One study reported on the outcome dysphagia (Blot, 2008).

Blot (2008) reported on the outcome swallowing disorders, which belonged to the laryngeal symptoms. In the early tracheostomy group, 4 of the 61 (6.6%) patients experienced a swallowing disorder compared to 8 of the 62 (12.9%) patients in the prolonged intubation group. The incidence in the late tracheostomy group does not represent the Dutch population. Unfortunately, due to the absence of a Dutch baseline risk we could not adapt the RD to the Dutch population. Therefore, the RD might not represent the Dutch situation. The outcome dysphagia had a RR of 0.51 (95% CI: 0.16 to 1.60) and a RD of 0.06 (95% CI: -0.17 to 0.04), in favour of the early tracheostomy group. The RD of 6% in the incidence of swallowing disorders was not considered to be clinically relevant.

Reintubation (important)

The outcome ‘reintubation’ was not reported in the included randomized controlled trial of Andriolo (2014) or the four separate randomized controlled trials (Blot, 2008; Bouderka, 2004; Saffle; 2002; Mohamed; 2004).

Weaning duration (important)

The outcome ‘weaning duration’ was not reported in the included randomized controlled trial of Andriolo (2014) or the four separate randomized controlled trials (Blot, 2008; Bouderka, 2004; Saffle; 2002; Mohamed; 2004).

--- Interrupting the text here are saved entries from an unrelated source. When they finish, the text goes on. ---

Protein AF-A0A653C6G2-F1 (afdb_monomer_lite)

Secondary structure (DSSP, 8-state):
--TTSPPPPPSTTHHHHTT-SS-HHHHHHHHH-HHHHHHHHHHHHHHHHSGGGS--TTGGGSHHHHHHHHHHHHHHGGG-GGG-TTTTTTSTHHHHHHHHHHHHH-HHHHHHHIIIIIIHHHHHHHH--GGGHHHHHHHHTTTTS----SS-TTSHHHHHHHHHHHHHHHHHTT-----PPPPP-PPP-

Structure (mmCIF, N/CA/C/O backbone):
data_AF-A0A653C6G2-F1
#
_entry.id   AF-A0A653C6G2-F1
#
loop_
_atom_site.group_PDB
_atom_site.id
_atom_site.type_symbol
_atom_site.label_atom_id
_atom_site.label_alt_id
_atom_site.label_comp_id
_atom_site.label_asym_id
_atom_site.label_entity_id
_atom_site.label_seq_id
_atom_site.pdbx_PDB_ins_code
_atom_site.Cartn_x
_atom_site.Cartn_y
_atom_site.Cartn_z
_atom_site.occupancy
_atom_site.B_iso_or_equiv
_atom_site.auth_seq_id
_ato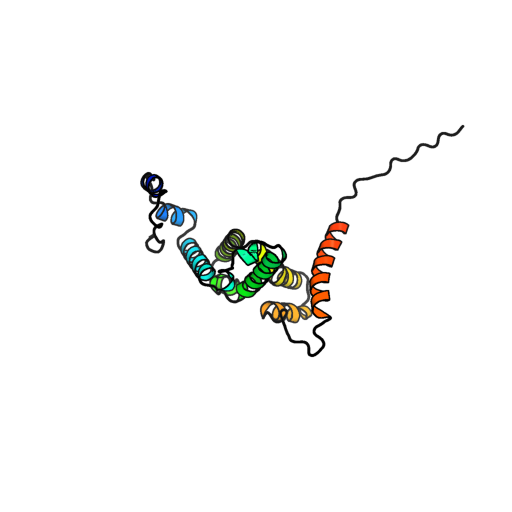m_site.auth_comp_id
_atom_site.auth_asym_id
_atom_site.auth_atom_id
_atom_site.pdbx_PDB_model_num
ATOM 1 N N . MET A 1 1 ? -22.366 11.197 8.000 1.00 56.31 1 MET A N 1
ATOM 2 C CA . MET A 1 1 ? -21.002 11.566 7.555 1.00 56.31 1 MET A CA 1
ATOM 3 C C . MET A 1 1 ? -19.906 10.557 7.945 1.00 56.31 1 MET A C 1
ATOM 5 O O . MET A 1 1 ? -18.756 10.806 7.634 1.00 56.31 1 MET A O 1
ATOM 9 N N . SER A 1 2 ? -20.189 9.396 8.566 1.00 65.31 2 SER A N 1
ATOM 10 C CA . SER A 1 2 ? -19.127 8.411 8.887 1.00 65.31 2 SER A CA 1
ATOM 11 C C . SER A 1 2 ? -19.561 6.939 8.804 1.00 65.31 2 SER A C 1
ATOM 13 O O . SER A 1 2 ? -18.923 6.068 9.391 1.00 65.31 2 SER A O 1
ATOM 15 N N . ASN A 1 3 ? -20.663 6.654 8.107 1.00 75.06 3 ASN A N 1
ATOM 16 C CA . ASN A 1 3 ? -21.305 5.331 8.117 1.00 75.06 3 ASN A CA 1
ATOM 17 C C . ASN A 1 3 ? -20.546 4.276 7.290 1.00 75.06 3 ASN A C 1
ATOM 19 O O . ASN A 1 3 ? -20.850 3.096 7.392 1.00 75.06 3 ASN A O 1
ATOM 23 N N . PHE A 1 4 ? -19.551 4.687 6.499 1.00 82.12 4 PHE A N 1
ATOM 24 C CA . PHE A 1 4 ? -18.704 3.794 5.700 1.00 82.12 4 PHE A CA 1
ATOM 25 C C . PHE A 1 4 ? -17.490 3.251 6.478 1.00 82.12 4 PHE A C 1
ATOM 27 O O . PHE A 1 4 ? -16.805 2.354 5.994 1.00 82.12 4 PHE A O 1
ATOM 34 N N . ILE A 1 5 ? -17.217 3.783 7.677 1.00 87.12 5 ILE A N 1
ATOM 35 C CA . ILE A 1 5 ? -16.132 3.315 8.544 1.00 87.12 5 ILE A CA 1
ATOM 36 C C . ILE A 1 5 ? -16.675 2.170 9.415 1.00 87.12 5 ILE A C 1
ATOM 38 O O . ILE A 1 5 ? -17.557 2.423 10.249 1.00 87.12 5 ILE A O 1
ATOM 42 N N . PRO A 1 6 ? -16.169 0.930 9.268 1.00 87.69 6 PRO A N 1
ATOM 43 C CA . PRO A 1 6 ? -16.621 -0.198 10.074 1.00 87.69 6 PRO A CA 1
ATOM 44 C C . PRO A 1 6 ? -16.266 0.000 11.551 1.00 87.69 6 PRO A C 1
ATOM 46 O O . PRO A 1 6 ? -15.258 0.626 11.890 1.00 87.69 6 PRO A O 1
ATOM 49 N N . ASP A 1 7 ? -17.101 -0.534 12.440 1.00 88.81 7 ASP A N 1
ATOM 50 C CA . ASP A 1 7 ? -16.780 -0.586 13.863 1.00 88.81 7 ASP A CA 1
ATOM 51 C C . ASP A 1 7 ? -15.669 -1.595 14.150 1.00 88.81 7 ASP A C 1
ATOM 53 O O . ASP A 1 7 ? -15.471 -2.580 13.432 1.00 88.81 7 ASP A O 1
ATOM 57 N N . PHE A 1 8 ? -14.916 -1.332 15.216 1.00 87.88 8 PHE A N 1
ATOM 58 C CA . PHE A 1 8 ? -13.923 -2.284 15.687 1.00 87.88 8 PHE A CA 1
ATOM 59 C C . PHE A 1 8 ? -14.609 -3.558 16.179 1.00 87.88 8 PHE A C 1
ATOM 61 O O . PHE A 1 8 ? -15.679 -3.508 16.784 1.00 87.88 8 PHE A O 1
ATOM 68 N N . LYS A 1 9 ? -13.955 -4.705 15.970 1.00 90.38 9 LYS A N 1
ATOM 69 C CA . LYS A 1 9 ? -14.379 -5.959 16.598 1.00 90.38 9 LYS A CA 1
ATOM 70 C C . LYS A 1 9 ? -14.323 -5.816 18.118 1.00 90.38 9 LYS A C 1
ATOM 72 O O . LYS A 1 9 ? -13.382 -5.204 18.645 1.00 90.38 9 LYS A O 1
ATOM 77 N N . SER A 1 10 ? -15.303 -6.418 18.786 1.00 91.88 10 SER A N 1
ATOM 78 C CA . SER A 1 10 ? -15.349 -6.434 20.240 1.00 91.88 10 SER A CA 1
ATOM 79 C C . SER A 1 10 ? -14.137 -7.143 20.835 1.00 91.88 10 SER A C 1
ATOM 81 O O . SER A 1 10 ? -13.621 -8.103 20.259 1.00 91.88 10 SER A O 1
ATOM 83 N N . GLY A 1 11 ? -13.663 -6.658 21.979 1.00 93.25 11 GLY A N 1
ATOM 84 C CA . GLY A 1 11 ? -12.475 -7.206 22.625 1.00 93.25 11 GLY A CA 1
ATOM 85 C C . GLY A 1 11 ? -12.076 -6.487 23.915 1.00 93.25 11 GLY A C 1
ATOM 86 O O . GLY A 1 11 ? -12.752 -5.551 24.341 1.00 93.25 11 GLY A O 1
ATOM 87 N N . PRO A 1 12 ? -10.943 -6.872 24.532 1.00 94.56 12 PRO A N 1
ATOM 88 C CA . PRO A 1 12 ? -10.505 -6.340 25.831 1.00 94.56 12 PRO A CA 1
ATOM 89 C C . PRO A 1 12 ? -10.257 -4.823 25.818 1.00 94.56 12 PRO A C 1
ATOM 91 O O . PRO A 1 12 ? -10.325 -4.164 26.852 1.00 94.56 12 PRO A O 1
ATOM 94 N N . LEU A 1 13 ? -10.019 -4.244 24.637 1.00 93.81 13 LEU A N 1
ATOM 95 C CA . LEU A 1 13 ? -9.834 -2.803 24.464 1.00 93.81 13 LEU A CA 1
ATOM 96 C C . LEU A 1 13 ? -11.149 -2.007 24.439 1.00 93.81 13 LEU A C 1
ATOM 98 O O . LEU A 1 13 ? -11.109 -0.779 24.508 1.00 93.81 13 LEU A O 1
ATOM 102 N N . ASP A 1 14 ? -12.313 -2.661 24.368 1.00 94.06 14 ASP A N 1
ATOM 103 C CA . ASP A 1 14 ? -13.609 -1.973 24.326 1.00 94.06 14 ASP A CA 1
ATOM 104 C C . ASP A 1 14 ? -13.879 -1.164 25.587 1.00 94.06 14 ASP A C 1
ATOM 106 O O . ASP A 1 14 ? -14.470 -0.088 25.502 1.00 94.06 14 ASP A O 1
ATOM 110 N N . PHE A 1 15 ? -13.403 -1.645 26.740 1.00 93.88 15 PHE A N 1
ATOM 111 C CA . PHE A 1 15 ? -13.465 -0.903 27.996 1.00 93.88 15 PHE A CA 1
ATOM 112 C C . PHE A 1 15 ? -12.862 0.500 27.844 1.00 93.88 15 PHE A C 1
ATOM 114 O O . PHE A 1 15 ? -13.466 1.484 28.261 1.00 93.88 15 PHE A O 1
ATOM 121 N N . TYR A 1 16 ? -11.712 0.611 27.176 1.00 93.31 16 TYR A N 1
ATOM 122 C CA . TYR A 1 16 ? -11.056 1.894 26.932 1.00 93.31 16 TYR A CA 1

A systematic review of the literature was performed to answer the following question(s):

What is the effectiveness of tracheostomy versus no tracheostomy and early tracheostomy versus prolonged intubation or late tracheostomy in critically ill adult patients who are intubated? 

Table 1. PICO

Relevant outcome measures

The guideline panel considered duration of mechanical ventilation, mobilization, and use of sedatives as critical outcome measures for decision making; and complications, comfort, patient satisfaction, family satisfaction, dysphagia, reintubation, weaning duration, and hospital mortality as an important outcome measure for decision making.

A priori, the guideline panel did not define the outcome measures duration of mechanical ventilation, patient satisfaction, family satisfaction, dysphagia, reintubation, and weaning duration, but used the definitions used in the studies. The guideline panel defined the other outcomes outcome measures as follows:

• Mobilization: active motion, in or out of bed.
• Use of sedatives: midazolam, propofol, dexmedetomidine or other benzodiazepines.
• Complications: Peri-procedural mortality, bleeding, accidental extubation/loss of airway, pneumonia.
• Comfort: either self-reported or as an objective measure such as resumption of oral feeding or speech recovery.

The guideline panel defined the following thresholds as minimal clinically (patient) important differences:

• Duration of mechanical ventilation: ≥1 day
• Mobilization: 0.5 SD
• Use of sedatives (sedation-free days): ≥1 day
• Complications: Risk difference of ≥5%, except for peri-procedural mortality, then risk difference of ≥1%
• Hospital mortality: Risk difference of ≥3.5%
• Comfort: 0.5 SD, and on the 1-10 scale ≥ 2 points
• Patient satisfaction: 0.5 SD
• Family satisfaction: 0.5 SD
• Dysphagia: Risk difference of ≥10%
• Reintubation: Risk difference of ≥10%
• Weaning duration: ≥1 day

Search and select (Methods)

The databases Medline (via OVID) and Embase (via Embase.com) were searched with relevant search terms until 27-06-2024. The detailed search strategy is listed under the tab ‘Literature search strategy’. The systematic literature search resulted in 698 hits. Studies were selected based on the following criteria ‘intubated ICU patients’ AND ‘tracheostomy’ AND adults. Initially, 48 studies were selected based on title and abstract screening. After reading the full text, 43 studies were excluded (see the exclusion table under the tab ‘Evidence tabellen’), and five studies were included.